## Problem requirements:
Only the lines from the top of the data through the one with "Structure (mmCIF, N/CA/C/O" are to be written out, each exactly as it stands.
◇ ◇ ◇ ◇
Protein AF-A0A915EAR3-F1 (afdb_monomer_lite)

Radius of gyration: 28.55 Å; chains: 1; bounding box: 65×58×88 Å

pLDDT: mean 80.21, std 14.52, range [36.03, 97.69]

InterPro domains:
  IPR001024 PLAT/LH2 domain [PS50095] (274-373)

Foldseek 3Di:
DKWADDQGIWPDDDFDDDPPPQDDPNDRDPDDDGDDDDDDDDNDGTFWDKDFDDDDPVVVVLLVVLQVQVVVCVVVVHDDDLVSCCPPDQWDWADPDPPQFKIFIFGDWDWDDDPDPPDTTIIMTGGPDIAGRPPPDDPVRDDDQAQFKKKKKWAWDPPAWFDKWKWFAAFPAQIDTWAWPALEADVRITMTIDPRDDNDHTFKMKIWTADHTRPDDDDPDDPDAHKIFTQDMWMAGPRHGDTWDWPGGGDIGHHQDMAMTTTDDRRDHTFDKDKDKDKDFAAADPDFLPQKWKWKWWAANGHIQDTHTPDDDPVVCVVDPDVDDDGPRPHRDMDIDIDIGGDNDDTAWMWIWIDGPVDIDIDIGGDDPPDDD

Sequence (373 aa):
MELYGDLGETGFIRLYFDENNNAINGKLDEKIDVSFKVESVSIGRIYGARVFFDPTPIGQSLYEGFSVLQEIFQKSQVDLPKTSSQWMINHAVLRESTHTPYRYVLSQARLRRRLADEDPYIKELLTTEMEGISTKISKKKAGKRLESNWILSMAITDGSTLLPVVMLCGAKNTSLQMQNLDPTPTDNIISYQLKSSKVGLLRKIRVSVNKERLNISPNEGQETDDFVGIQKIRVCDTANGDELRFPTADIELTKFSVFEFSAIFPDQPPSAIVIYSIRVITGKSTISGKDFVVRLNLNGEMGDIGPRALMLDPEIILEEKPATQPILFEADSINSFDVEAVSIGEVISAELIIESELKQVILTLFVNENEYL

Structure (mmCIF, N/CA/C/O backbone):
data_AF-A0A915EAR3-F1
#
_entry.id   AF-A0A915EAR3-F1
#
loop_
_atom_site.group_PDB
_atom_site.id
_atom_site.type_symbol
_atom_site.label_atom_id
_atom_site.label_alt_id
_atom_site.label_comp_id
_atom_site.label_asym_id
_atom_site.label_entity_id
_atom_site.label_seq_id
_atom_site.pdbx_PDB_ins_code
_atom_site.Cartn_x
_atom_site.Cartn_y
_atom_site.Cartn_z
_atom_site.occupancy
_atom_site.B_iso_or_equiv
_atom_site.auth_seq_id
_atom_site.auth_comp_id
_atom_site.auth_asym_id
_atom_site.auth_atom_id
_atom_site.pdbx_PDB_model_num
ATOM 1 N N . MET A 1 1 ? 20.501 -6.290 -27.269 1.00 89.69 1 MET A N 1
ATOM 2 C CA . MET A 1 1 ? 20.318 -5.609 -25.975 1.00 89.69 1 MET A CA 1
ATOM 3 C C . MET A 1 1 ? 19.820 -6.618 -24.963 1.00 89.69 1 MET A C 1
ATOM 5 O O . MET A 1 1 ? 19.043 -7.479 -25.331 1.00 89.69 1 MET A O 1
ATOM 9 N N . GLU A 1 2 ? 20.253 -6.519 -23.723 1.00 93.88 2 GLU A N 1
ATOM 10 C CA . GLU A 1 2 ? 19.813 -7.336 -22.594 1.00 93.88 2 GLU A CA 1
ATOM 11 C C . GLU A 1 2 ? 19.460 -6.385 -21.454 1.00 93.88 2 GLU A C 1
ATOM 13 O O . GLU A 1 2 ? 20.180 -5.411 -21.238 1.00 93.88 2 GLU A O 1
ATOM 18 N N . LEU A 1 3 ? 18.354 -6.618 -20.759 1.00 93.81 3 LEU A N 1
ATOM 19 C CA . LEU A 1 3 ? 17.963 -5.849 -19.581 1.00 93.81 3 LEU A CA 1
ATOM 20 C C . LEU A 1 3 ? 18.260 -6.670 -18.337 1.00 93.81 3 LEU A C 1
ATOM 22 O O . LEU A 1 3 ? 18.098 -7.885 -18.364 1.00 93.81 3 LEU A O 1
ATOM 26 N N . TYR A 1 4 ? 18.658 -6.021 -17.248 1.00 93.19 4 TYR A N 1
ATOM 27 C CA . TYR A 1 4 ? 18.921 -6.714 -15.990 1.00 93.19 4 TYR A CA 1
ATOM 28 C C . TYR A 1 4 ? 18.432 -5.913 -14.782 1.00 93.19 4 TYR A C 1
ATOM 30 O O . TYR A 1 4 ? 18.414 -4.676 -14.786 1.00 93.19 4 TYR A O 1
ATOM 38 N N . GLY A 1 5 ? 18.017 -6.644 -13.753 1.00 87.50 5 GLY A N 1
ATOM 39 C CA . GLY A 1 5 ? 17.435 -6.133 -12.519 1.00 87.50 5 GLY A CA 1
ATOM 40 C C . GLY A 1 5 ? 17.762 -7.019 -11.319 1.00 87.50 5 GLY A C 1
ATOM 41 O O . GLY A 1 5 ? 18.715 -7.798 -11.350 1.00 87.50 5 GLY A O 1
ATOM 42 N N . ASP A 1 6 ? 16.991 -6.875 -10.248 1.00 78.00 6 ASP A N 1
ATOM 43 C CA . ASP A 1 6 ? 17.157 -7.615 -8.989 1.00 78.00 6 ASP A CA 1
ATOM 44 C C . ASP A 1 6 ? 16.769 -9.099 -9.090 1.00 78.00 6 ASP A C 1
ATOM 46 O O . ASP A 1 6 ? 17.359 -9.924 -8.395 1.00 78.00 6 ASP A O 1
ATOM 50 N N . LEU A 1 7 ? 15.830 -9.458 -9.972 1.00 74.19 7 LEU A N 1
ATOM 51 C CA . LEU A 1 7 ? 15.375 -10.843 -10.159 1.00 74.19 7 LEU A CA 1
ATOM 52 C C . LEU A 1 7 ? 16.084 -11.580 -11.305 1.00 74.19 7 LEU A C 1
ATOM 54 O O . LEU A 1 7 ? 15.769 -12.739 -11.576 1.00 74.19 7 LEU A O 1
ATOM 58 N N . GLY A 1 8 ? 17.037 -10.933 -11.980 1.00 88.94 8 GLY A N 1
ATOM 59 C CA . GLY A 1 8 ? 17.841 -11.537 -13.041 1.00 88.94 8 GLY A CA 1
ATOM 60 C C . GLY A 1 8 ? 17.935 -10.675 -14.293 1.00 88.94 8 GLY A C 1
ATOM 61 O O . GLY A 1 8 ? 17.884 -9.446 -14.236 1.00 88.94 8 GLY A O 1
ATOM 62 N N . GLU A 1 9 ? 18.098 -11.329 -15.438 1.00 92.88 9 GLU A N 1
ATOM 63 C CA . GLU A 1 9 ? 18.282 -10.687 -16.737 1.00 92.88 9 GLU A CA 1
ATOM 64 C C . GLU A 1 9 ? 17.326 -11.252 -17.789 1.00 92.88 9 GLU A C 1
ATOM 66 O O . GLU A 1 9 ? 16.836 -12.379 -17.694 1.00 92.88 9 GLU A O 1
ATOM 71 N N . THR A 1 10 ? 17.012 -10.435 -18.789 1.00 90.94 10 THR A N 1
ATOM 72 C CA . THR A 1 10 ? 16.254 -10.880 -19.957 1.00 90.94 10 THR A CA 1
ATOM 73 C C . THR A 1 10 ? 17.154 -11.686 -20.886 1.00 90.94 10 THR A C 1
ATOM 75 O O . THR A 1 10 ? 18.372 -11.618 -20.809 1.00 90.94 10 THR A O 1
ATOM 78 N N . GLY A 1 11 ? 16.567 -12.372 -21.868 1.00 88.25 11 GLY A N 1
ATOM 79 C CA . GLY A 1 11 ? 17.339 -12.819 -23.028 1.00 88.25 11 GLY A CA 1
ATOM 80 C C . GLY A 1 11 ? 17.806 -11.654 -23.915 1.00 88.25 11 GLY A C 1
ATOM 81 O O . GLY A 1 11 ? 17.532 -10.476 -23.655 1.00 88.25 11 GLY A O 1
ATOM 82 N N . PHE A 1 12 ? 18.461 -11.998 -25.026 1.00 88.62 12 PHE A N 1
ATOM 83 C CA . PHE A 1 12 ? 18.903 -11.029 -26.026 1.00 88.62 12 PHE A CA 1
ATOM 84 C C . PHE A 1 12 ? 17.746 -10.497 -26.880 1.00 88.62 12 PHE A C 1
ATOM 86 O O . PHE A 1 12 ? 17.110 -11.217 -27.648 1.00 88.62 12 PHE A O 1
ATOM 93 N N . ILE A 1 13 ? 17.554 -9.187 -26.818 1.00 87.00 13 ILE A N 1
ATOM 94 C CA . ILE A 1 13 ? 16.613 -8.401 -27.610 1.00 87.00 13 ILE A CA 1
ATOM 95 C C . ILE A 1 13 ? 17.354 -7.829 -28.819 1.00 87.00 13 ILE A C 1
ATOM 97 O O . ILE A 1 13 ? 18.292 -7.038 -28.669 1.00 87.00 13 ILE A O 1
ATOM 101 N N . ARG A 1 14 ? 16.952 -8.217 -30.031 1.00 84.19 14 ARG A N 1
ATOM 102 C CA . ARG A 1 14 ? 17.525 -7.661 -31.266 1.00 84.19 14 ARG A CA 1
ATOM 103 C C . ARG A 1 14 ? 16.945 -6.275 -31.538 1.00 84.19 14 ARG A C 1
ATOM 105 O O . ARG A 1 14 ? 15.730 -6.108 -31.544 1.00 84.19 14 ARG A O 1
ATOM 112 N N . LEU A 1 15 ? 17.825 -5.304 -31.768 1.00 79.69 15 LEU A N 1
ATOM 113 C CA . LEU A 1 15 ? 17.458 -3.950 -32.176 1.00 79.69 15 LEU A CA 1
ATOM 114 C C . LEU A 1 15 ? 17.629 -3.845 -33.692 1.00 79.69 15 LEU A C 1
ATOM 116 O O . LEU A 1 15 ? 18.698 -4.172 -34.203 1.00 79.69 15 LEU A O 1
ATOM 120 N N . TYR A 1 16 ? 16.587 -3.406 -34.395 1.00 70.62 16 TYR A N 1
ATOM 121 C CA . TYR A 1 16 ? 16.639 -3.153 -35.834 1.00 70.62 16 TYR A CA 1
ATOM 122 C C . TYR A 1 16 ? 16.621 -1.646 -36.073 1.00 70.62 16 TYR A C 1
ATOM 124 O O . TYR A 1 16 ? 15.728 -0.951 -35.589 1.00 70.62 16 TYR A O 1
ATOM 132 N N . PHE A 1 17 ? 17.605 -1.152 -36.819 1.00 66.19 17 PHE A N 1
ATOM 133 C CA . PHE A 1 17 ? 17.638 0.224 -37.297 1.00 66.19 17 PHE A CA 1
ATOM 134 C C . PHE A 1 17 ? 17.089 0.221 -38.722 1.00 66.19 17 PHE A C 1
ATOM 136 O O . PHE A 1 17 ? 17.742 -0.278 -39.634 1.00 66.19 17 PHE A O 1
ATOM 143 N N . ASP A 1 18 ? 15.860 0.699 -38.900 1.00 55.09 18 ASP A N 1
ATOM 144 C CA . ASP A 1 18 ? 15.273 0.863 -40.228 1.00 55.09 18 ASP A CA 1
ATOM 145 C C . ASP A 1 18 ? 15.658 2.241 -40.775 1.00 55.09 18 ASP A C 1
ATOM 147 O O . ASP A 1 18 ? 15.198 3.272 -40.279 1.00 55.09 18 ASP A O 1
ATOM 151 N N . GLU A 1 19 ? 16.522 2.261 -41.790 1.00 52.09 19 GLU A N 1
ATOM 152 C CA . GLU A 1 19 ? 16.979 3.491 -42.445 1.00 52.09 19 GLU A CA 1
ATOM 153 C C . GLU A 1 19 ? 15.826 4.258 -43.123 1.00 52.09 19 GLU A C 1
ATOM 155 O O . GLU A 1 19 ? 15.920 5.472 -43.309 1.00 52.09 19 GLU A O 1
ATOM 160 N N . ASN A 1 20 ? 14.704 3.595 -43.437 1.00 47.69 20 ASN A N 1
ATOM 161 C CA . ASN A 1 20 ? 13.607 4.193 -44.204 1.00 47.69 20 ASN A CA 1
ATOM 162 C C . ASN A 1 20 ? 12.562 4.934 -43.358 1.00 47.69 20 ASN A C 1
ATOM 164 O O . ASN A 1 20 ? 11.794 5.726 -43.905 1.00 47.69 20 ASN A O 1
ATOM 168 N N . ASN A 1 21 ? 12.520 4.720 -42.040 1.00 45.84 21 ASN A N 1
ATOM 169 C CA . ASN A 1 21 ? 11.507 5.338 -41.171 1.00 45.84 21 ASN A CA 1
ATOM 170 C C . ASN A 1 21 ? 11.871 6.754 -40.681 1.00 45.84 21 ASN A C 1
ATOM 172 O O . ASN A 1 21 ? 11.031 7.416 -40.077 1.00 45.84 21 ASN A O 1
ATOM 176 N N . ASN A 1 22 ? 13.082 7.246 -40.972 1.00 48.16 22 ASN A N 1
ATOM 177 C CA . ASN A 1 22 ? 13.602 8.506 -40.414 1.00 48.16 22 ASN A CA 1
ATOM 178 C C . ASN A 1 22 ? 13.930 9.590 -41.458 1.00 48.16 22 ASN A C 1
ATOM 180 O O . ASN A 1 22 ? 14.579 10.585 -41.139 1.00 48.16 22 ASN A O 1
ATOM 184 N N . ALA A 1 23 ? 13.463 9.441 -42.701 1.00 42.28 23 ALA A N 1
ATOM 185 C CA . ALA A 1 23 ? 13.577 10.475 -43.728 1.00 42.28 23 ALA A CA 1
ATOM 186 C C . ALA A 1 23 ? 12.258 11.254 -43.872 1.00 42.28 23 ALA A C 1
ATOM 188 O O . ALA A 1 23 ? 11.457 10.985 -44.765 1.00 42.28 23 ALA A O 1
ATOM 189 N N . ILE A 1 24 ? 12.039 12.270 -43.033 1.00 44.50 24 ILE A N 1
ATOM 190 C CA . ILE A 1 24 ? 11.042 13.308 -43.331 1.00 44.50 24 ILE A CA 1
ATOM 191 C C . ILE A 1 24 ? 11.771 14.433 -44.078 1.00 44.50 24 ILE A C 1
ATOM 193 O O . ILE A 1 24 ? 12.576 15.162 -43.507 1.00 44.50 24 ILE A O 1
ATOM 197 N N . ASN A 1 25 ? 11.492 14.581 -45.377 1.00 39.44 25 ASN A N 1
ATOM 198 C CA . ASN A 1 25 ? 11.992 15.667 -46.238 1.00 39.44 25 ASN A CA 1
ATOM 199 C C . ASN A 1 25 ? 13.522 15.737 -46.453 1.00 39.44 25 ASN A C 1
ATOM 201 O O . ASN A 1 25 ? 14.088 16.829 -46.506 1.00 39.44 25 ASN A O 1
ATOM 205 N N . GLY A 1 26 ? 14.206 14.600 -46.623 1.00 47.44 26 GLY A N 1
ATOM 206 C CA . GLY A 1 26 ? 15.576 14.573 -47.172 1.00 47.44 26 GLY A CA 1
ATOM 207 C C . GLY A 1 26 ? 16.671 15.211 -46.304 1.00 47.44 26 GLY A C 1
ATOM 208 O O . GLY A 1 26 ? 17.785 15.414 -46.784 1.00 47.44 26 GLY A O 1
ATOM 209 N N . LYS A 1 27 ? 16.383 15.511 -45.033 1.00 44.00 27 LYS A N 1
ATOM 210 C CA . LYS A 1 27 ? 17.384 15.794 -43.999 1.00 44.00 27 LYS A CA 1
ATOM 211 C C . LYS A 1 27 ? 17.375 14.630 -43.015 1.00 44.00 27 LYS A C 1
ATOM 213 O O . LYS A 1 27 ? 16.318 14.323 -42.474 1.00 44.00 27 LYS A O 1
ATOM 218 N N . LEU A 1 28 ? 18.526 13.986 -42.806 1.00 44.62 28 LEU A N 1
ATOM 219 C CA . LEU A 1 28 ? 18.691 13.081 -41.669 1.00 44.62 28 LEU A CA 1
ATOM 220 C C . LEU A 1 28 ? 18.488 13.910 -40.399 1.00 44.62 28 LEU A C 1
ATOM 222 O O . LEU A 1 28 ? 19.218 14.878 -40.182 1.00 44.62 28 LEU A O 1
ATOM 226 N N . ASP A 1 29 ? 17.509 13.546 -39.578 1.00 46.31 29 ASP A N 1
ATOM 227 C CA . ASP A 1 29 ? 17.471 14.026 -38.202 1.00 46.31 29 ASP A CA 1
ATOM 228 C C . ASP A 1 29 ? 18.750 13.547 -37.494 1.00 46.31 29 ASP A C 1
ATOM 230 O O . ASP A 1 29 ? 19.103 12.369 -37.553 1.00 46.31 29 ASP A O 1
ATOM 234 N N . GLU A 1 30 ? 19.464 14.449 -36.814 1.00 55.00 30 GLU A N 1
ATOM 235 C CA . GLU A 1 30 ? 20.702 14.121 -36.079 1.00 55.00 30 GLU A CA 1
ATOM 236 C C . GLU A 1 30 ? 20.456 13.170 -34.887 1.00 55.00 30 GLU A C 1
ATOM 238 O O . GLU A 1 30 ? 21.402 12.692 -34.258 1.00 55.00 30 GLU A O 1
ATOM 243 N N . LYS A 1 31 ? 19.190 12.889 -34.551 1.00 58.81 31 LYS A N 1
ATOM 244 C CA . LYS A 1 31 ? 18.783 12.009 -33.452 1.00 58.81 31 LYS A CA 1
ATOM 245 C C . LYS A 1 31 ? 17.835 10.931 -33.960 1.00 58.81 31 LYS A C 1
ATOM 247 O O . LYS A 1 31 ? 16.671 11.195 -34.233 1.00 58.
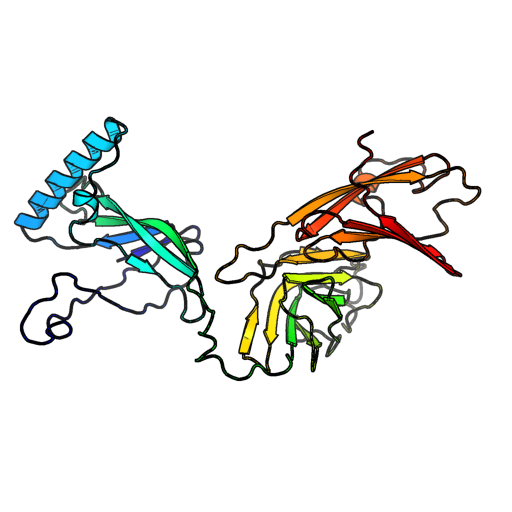81 31 LYS A O 1
ATOM 252 N N . ILE A 1 32 ? 18.345 9.707 -34.024 1.00 67.62 32 ILE A N 1
ATOM 253 C CA . ILE A 1 32 ? 17.552 8.512 -34.302 1.00 67.62 32 ILE A CA 1
ATOM 254 C C . ILE A 1 32 ? 16.879 8.078 -32.994 1.00 67.62 32 ILE A C 1
ATOM 256 O O . ILE A 1 32 ? 17.567 7.709 -32.041 1.00 67.62 32 ILE A O 1
ATOM 260 N N . ASP A 1 33 ? 15.548 8.125 -32.951 1.00 69.38 33 ASP A N 1
ATOM 261 C CA . ASP A 1 33 ? 14.743 7.527 -31.881 1.00 69.38 33 ASP A CA 1
ATOM 262 C C . ASP A 1 33 ? 14.227 6.159 -32.356 1.00 69.38 33 ASP A C 1
ATOM 264 O O . ASP A 1 33 ? 13.589 6.055 -33.405 1.00 69.38 33 ASP A O 1
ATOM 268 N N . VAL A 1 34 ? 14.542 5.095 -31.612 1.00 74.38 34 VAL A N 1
◇ ◇ ◇ ◇
## Answer to this exercise:
Protein AF-A0A915EAR3-F1 (afdb_monomer_lite)

Radius of gyration: 28.55 Å; chains: 1; bounding box: 65×58×88 Å

pLDDT: mean 80.21, std 14.52, range [36.03, 97.69]

InterPro domains:
  IPR001024 PLAT/LH2 domain [PS50095] (274-373)

Foldseek 3Di:
DKWADDQGIWPDDDFDDDPPPQDDPNDRDPDDDGDDDDDDDDNDGTFWDKDFDDDDPVVVVLLVVLQVQVVVCVVVVHDDDLVSCCPPDQWDWADPDPPQFKIFIFGDWDWDDDPDPPDTTIIMTGGPDIAGRPPPDDPVRDDDQAQFKKKKKWAWDPPAWFDKWKWFAAFPAQIDTWAWPALEADVRITMTIDPRDDNDHTFKMKIWTADHTRPDDDDPDDPDAHKIFTQDMWMAGPRHGDTWDWPGGGDIGHHQDMAMTTTDDRRDHTFDKDKDKDKDFAAADPDFLPQKWKWKWWAANGHIQDTHTPDDDPVVCVVDPDVDDDGPRPHRDMDIDIDIGGDNDDTAWMWIWIDGPVDIDIDIGGDDPPDDD

Sequence (373 aa):
MELYGDLGETGFIRLYFDENNNAINGKLDEKIDVSFKVESVSIGRIYGARVFFDPTPIGQSLYEGFSVLQEIFQKSQVDLPKTSSQWMINHAVLRESTHTPYRYVLSQARLRRRLADEDPYIKELLTTEMEGISTKISKKKAGKRLESNWILSMAITDGSTLLPVVMLCGAKNTSLQMQNLDPTPTDNIISYQLKSSKVGLLRKIRVSVNKERLNISPNEGQETDDFVGIQKIRVCDTANGDELRFPTADIELTKFSVFEFSAIFPDQPPSAIVIYSIRVITGKSTISGKDFVVRLNLNGEMGDIGPRALMLDPEIILEEKPATQPILFEADSINSFDVEAVSIGEVISAELIIESELKQVILTLFVNENEYL

Structure (mmCIF, N/CA/C/O backbone):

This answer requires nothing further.